There were 16 households, out of which 31.3% had children under the age of 18 living with them, 56.3% were married couples living together, 18.8% had a female householder with no husband present, and 25.0% were non-families. 25.0% of all households were made up of individuals, and 12.5% had someone living alone who was 65 years of age or older. The average household size was 2.44 and the average family size was 2.92.

In the CDP, the population was spread out, with 20.5% under the age of 18, 15.4% from 18 to 24, 15.4% from 25 to 44, 25.6% from 45 to 64, and 23.1% who were 65 years of age or older. The median age was 45 years. For every 100 females, there were 105.3 males. For every 100 females age 18 and over, there were 106.7 males.

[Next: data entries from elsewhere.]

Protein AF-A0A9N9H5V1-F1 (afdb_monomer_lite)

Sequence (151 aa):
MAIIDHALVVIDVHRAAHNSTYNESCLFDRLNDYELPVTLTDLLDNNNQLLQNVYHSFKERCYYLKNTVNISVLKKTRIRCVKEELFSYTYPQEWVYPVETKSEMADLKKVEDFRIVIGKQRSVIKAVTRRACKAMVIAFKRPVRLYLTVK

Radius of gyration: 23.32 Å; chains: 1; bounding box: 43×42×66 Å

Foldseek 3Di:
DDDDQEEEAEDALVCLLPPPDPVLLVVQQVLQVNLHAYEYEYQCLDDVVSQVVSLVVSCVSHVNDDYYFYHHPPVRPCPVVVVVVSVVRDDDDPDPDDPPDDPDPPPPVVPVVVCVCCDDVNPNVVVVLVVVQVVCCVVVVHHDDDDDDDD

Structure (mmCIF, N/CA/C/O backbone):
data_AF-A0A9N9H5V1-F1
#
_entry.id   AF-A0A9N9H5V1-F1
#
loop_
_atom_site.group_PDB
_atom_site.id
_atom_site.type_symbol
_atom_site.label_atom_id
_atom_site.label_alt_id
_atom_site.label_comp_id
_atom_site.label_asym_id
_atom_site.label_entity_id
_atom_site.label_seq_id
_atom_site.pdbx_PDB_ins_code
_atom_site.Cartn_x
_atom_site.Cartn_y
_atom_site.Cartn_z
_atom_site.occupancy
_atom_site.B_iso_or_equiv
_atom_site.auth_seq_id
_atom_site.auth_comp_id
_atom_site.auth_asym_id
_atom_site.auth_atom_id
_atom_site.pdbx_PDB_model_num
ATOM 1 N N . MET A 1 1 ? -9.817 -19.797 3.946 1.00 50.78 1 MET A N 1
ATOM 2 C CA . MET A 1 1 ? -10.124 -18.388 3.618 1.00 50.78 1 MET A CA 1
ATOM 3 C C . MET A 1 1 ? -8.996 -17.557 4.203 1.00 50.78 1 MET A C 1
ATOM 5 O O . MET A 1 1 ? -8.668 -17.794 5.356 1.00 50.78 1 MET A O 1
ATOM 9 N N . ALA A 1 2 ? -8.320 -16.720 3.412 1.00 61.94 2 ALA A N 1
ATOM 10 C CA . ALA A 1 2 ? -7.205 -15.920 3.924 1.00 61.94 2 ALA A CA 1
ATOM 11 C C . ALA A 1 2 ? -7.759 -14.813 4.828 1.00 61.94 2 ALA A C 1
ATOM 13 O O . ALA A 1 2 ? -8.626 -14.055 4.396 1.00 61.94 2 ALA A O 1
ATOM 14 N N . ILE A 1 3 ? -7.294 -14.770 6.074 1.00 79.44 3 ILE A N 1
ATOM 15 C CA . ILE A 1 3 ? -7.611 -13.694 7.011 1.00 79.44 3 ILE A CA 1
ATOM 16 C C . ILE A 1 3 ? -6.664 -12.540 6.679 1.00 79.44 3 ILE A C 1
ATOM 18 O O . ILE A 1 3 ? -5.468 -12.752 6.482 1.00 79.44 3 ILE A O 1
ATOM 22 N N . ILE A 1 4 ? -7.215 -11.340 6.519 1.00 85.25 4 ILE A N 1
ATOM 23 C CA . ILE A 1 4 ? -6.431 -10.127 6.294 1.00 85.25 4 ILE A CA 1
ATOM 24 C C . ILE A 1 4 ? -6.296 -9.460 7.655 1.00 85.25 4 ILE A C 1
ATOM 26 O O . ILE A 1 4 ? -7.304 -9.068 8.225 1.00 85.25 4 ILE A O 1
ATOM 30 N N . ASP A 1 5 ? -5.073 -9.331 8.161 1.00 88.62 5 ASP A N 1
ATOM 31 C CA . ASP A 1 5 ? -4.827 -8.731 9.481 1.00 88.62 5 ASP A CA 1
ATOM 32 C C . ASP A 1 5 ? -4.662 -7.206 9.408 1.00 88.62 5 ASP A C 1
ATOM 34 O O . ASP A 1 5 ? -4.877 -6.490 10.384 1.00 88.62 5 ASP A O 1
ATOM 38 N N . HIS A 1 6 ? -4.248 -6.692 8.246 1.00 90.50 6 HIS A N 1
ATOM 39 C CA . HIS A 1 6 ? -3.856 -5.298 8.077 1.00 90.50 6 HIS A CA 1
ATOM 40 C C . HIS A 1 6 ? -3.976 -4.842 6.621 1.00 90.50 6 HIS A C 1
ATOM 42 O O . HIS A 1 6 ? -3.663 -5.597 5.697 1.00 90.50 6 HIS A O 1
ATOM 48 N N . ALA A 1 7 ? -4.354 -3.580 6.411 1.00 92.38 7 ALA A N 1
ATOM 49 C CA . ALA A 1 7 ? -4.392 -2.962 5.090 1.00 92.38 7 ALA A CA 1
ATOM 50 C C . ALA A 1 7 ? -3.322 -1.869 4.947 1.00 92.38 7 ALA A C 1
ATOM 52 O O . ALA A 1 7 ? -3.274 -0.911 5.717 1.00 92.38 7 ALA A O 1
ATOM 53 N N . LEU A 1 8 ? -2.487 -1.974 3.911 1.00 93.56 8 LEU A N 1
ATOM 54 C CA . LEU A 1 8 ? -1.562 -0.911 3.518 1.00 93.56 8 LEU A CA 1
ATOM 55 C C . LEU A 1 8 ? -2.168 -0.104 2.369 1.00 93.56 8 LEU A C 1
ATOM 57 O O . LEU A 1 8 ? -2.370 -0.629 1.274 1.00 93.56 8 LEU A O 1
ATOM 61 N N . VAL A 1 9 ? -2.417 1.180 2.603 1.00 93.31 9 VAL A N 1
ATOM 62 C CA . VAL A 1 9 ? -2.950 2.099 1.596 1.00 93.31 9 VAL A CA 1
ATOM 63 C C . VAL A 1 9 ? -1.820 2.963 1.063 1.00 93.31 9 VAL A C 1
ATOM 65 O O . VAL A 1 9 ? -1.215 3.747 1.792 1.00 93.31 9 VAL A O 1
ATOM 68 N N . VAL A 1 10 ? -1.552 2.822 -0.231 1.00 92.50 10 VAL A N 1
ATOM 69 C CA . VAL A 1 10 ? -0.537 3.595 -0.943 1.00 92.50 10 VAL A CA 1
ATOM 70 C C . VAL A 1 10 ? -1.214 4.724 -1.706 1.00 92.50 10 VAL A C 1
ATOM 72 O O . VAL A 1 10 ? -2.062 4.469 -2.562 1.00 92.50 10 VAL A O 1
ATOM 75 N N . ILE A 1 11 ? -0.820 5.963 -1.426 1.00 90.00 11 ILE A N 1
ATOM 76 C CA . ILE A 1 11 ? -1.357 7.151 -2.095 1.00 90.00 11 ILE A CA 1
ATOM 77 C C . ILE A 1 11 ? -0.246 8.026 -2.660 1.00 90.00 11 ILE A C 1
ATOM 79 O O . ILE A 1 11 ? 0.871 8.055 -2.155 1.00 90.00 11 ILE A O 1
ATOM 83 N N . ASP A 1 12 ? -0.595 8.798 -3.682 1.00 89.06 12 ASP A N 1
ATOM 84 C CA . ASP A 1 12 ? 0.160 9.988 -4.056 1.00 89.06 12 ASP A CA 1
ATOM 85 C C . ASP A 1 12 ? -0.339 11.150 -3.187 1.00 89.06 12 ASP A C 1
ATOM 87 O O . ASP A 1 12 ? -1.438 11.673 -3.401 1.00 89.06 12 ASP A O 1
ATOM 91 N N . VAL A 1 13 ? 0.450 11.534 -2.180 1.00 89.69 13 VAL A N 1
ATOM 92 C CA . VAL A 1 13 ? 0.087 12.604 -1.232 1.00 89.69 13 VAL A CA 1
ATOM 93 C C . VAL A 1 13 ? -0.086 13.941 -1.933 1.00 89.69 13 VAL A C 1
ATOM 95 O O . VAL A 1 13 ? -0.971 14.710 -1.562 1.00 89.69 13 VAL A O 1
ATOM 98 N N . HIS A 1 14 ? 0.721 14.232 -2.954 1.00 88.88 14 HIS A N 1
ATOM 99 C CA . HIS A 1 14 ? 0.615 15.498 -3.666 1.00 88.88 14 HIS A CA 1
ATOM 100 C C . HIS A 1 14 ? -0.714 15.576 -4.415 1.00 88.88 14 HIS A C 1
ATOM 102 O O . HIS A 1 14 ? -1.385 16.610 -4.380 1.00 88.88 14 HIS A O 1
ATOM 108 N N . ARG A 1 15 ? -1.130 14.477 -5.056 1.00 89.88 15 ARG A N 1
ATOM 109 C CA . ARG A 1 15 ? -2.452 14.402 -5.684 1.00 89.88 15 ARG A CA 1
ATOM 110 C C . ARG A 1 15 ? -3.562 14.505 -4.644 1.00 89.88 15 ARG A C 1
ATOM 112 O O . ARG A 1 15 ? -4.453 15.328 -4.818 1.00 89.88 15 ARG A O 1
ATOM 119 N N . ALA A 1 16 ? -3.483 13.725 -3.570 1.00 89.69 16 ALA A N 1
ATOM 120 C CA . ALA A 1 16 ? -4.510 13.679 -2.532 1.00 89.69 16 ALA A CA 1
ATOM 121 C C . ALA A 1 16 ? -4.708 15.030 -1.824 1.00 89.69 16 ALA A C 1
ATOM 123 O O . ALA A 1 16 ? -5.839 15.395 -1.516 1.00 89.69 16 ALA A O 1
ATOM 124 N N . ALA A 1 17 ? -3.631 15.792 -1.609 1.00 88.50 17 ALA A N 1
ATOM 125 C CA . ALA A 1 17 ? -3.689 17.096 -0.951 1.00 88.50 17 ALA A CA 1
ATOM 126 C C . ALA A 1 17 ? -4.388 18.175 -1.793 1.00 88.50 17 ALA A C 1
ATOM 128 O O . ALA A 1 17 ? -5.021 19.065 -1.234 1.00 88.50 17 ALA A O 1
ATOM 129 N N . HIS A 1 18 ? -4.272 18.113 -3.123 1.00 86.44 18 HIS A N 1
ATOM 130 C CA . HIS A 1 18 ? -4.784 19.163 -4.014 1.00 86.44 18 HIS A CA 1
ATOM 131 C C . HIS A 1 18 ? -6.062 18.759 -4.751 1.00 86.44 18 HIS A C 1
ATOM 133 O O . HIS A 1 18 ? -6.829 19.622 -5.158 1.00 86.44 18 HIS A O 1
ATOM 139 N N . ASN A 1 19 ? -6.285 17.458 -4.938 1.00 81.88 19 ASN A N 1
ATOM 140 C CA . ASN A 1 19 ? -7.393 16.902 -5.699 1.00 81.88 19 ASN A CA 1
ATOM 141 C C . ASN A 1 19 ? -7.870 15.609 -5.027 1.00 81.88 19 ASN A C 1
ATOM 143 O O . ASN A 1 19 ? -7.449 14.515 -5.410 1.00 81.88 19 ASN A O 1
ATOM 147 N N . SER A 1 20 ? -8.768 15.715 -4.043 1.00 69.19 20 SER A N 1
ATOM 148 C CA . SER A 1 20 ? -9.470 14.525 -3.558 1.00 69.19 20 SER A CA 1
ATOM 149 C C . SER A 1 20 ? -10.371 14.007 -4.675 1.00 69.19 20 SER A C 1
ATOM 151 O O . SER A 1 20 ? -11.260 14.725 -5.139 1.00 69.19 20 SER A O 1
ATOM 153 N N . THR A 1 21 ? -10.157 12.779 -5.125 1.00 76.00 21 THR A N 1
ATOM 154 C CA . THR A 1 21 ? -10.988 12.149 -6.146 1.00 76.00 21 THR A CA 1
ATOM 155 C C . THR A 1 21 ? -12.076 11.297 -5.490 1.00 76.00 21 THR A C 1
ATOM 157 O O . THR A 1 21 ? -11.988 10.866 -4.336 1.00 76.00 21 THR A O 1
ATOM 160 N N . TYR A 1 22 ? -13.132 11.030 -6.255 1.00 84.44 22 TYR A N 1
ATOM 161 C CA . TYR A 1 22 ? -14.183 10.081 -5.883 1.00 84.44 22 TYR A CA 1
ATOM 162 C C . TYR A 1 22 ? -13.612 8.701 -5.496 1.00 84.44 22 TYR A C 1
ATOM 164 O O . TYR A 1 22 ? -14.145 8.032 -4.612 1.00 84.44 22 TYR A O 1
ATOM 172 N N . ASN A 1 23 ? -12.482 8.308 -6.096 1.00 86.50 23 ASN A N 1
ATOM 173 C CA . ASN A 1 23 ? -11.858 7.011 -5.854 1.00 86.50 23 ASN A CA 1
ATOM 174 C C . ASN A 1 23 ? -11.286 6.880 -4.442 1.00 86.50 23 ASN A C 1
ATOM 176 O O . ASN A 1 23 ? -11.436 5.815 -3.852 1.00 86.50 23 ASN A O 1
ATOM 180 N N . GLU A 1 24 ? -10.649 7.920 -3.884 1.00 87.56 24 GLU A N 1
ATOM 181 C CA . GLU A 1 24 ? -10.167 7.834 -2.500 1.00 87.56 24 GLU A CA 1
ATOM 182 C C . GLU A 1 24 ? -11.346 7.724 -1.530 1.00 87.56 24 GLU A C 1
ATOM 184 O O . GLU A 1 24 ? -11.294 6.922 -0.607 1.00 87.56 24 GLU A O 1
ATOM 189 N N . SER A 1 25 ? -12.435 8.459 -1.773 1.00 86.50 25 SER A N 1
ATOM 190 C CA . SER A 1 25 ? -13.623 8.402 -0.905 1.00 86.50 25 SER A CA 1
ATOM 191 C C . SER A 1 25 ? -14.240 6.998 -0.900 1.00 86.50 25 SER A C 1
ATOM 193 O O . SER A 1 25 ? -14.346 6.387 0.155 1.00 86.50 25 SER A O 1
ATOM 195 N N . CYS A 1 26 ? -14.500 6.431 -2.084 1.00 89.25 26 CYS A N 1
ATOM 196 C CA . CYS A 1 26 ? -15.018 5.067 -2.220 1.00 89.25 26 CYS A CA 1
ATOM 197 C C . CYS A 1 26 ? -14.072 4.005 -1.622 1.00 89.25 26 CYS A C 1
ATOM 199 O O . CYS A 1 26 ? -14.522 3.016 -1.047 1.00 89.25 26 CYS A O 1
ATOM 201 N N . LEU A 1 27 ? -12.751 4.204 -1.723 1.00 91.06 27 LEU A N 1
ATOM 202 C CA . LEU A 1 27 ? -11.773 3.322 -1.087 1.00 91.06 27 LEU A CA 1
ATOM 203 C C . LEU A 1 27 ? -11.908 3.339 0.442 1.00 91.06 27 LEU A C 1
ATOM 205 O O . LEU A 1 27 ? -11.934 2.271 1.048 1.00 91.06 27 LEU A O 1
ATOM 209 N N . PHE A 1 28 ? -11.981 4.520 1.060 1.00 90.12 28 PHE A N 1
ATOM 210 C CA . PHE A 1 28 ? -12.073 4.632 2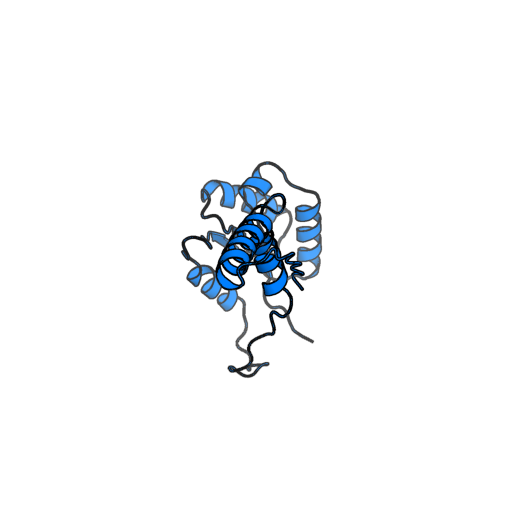.518 1.00 90.12 28 PHE A CA 1
ATOM 211 C C . PHE A 1 28 ? -13.421 4.165 3.067 1.00 90.12 28 PHE A C 1
ATOM 213 O O . PHE A 1 28 ? -13.429 3.522 4.114 1.00 90.12 28 PHE A O 1
ATOM 220 N N . ASP A 1 29 ? -14.517 4.386 2.338 1.00 89.25 29 ASP A N 1
ATOM 221 C CA . ASP A 1 29 ? -15.829 3.840 2.700 1.00 89.25 29 ASP A CA 1
ATOM 222 C C . ASP A 1 29 ? -15.767 2.311 2.777 1.00 89.25 29 ASP A C 1
ATOM 224 O O . ASP A 1 29 ? -16.106 1.722 3.799 1.00 89.25 29 ASP A O 1
ATOM 228 N N . ARG A 1 30 ? -15.195 1.668 1.750 1.00 90.69 30 ARG A N 1
ATOM 229 C CA . ARG A 1 30 ? -15.002 0.212 1.743 1.00 90.69 30 ARG A CA 1
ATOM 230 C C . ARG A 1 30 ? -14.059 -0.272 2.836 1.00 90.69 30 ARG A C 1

The median income for a household in the CDP was $38,750, and the median income for a family was $38,750. Males had a median income of $58,125 versus $40,417 for females. The per capita income for the CDP was $30,690. There were no families and 2.4% of the population living below the poverty line, including no under eighteens and none of those over 64.

==Education==
Samnorwood is served by the Wellington Independent School District as of July 1, 2012. Prior to that date it was served by the Samnorwood Independent School District.